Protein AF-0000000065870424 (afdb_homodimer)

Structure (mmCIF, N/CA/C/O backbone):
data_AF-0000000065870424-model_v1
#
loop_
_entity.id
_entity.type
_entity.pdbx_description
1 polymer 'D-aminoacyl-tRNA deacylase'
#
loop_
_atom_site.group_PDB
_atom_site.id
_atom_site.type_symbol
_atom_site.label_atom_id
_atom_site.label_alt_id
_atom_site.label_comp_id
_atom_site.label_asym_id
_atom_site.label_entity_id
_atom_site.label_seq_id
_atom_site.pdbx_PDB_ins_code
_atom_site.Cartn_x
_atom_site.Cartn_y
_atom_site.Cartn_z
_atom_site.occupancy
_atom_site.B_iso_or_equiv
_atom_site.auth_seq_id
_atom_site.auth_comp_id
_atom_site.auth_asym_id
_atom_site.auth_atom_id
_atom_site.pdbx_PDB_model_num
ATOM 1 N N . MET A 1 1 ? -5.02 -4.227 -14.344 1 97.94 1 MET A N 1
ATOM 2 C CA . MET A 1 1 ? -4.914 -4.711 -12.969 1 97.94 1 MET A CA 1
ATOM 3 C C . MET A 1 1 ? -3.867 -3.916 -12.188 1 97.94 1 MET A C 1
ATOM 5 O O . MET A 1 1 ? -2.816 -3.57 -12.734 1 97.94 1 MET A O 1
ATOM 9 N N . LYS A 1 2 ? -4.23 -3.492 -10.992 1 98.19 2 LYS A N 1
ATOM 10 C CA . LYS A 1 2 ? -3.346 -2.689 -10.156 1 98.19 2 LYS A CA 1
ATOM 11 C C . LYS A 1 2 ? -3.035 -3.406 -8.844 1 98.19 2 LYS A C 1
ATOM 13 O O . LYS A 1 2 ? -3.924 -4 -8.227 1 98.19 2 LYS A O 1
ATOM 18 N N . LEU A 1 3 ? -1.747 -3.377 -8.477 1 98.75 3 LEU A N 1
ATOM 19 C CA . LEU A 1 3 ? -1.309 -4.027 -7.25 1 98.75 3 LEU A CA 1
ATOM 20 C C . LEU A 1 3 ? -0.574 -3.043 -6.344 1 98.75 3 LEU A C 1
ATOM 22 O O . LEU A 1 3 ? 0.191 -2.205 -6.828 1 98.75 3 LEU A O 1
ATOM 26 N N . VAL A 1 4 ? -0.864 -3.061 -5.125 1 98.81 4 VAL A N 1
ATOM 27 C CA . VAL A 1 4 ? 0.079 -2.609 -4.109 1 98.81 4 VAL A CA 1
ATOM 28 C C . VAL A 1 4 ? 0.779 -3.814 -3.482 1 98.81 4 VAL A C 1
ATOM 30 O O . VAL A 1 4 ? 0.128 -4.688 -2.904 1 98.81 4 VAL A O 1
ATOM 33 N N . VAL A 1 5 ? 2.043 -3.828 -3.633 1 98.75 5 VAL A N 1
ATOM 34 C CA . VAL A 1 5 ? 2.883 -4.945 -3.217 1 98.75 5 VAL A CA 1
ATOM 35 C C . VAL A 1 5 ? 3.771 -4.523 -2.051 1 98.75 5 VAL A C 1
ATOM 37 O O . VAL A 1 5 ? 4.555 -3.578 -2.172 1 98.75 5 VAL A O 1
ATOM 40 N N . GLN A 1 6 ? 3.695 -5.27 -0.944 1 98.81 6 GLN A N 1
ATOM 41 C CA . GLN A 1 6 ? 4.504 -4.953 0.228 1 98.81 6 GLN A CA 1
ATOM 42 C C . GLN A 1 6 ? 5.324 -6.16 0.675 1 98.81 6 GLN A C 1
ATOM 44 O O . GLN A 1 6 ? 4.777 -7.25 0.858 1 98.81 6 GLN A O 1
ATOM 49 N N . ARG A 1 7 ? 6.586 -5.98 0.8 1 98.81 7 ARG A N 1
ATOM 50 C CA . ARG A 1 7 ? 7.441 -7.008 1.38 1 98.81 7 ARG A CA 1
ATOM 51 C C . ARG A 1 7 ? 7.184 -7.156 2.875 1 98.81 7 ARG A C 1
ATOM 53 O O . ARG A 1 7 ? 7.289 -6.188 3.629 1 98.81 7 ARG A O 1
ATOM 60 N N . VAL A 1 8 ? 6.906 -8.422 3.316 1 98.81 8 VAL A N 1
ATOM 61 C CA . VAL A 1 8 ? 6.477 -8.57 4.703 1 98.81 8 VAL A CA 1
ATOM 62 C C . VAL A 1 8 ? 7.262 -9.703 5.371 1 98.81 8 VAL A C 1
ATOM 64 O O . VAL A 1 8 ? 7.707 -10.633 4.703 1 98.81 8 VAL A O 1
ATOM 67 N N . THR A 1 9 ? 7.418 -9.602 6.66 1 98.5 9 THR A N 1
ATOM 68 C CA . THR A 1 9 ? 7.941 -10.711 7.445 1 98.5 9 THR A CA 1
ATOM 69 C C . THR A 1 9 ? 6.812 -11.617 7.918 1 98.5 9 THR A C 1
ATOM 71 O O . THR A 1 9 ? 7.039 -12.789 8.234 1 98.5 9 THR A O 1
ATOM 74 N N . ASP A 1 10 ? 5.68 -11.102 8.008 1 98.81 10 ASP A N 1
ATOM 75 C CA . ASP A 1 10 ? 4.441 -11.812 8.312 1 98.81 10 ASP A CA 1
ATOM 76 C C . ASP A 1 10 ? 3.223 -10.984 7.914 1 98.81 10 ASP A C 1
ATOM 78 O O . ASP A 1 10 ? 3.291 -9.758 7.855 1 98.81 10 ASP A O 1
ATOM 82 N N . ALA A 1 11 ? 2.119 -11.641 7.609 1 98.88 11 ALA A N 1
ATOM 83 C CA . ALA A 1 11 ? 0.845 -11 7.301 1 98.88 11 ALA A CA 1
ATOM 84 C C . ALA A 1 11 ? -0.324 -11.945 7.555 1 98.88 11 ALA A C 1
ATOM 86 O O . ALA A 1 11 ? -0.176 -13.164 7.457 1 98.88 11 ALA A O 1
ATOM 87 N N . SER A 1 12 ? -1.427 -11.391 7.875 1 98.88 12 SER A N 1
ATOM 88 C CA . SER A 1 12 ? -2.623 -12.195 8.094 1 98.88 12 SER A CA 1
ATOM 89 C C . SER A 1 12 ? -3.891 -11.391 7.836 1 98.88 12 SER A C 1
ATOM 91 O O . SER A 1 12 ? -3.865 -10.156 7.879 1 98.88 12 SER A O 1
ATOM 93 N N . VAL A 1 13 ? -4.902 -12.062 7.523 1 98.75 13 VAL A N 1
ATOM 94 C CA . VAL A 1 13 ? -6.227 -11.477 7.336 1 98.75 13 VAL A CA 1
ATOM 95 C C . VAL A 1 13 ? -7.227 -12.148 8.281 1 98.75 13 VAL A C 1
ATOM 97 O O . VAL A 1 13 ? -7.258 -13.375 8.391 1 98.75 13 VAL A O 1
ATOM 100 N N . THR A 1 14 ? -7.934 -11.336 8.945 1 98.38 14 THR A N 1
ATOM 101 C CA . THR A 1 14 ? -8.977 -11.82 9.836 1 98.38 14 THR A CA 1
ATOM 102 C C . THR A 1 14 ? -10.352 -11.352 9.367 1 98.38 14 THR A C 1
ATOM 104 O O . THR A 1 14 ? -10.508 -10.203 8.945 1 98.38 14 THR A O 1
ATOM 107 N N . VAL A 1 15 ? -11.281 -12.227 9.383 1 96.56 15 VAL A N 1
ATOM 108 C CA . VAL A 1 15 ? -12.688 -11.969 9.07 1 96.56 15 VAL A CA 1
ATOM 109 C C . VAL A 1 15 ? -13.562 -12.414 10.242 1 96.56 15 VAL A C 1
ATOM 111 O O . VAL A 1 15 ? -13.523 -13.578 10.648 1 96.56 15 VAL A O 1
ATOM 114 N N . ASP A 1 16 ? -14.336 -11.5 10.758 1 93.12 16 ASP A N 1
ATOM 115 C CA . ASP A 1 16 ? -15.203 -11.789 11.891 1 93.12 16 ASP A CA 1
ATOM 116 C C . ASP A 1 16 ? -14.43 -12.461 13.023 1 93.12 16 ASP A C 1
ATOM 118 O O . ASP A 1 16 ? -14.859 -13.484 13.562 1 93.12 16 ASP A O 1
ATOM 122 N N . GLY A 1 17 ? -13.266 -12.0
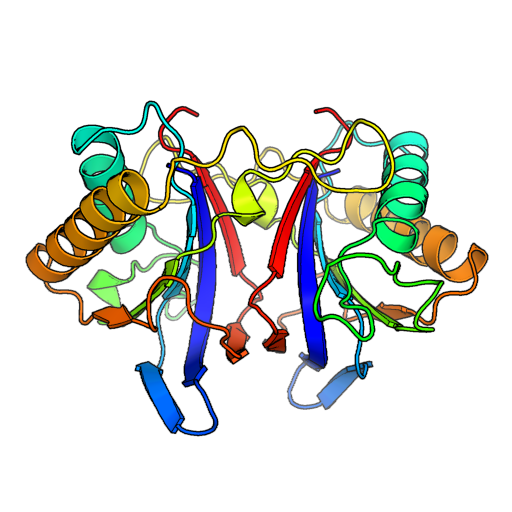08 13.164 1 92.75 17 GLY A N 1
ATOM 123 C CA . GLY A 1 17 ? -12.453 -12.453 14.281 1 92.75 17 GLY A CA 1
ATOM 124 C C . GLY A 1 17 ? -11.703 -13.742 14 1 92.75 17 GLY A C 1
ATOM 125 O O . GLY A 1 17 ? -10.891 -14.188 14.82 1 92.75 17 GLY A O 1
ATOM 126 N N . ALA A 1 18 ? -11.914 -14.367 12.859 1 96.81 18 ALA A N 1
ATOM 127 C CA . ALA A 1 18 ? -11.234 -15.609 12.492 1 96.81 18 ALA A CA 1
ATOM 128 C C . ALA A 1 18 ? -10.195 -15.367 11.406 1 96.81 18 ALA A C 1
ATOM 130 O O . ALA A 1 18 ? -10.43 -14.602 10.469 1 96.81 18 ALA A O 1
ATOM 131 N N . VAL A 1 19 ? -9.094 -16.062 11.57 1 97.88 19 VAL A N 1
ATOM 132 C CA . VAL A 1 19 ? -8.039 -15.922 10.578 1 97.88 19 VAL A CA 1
====================
Problem: Retype, exactly and in full, the lines above from the one containing "ATOM 50 C CA" through the one containing "ATOM 67 N N".

Solution:
ATOM 50 C CA . ARG A 1 7 ? 7.441 -7.008 1.38 1 98.81 7 ARG A CA 1
ATOM 51 C C . ARG A 1 7 ? 7.184 -7.156 2.875 1 98.81 7 ARG A C 1
ATOM 53 O O . ARG A 1 7 ? 7.289 -6.188 3.629 1 98.81 7 ARG A O 1
ATOM 60 N N . VAL A 1 8 ? 6.906 -8.422 3.316 1 98.81 8 VAL A N 1
ATOM 61 C CA . VAL A 1 8 ? 6.477 -8.57 4.703 1 98.81 8 VAL A CA 1
ATOM 62 C C . VAL A 1 8 ? 7.262 -9.703 5.371 1 98.81 8 VAL A C 1
ATOM 64 O O . VAL A 1 8 ? 7.707 -10.633 4.703 1 98.81 8 VAL A O 1
ATOM 67 N N . THR A 1 9 ? 7.418 -9.602 6.66 1 98.5 9 THR A N 1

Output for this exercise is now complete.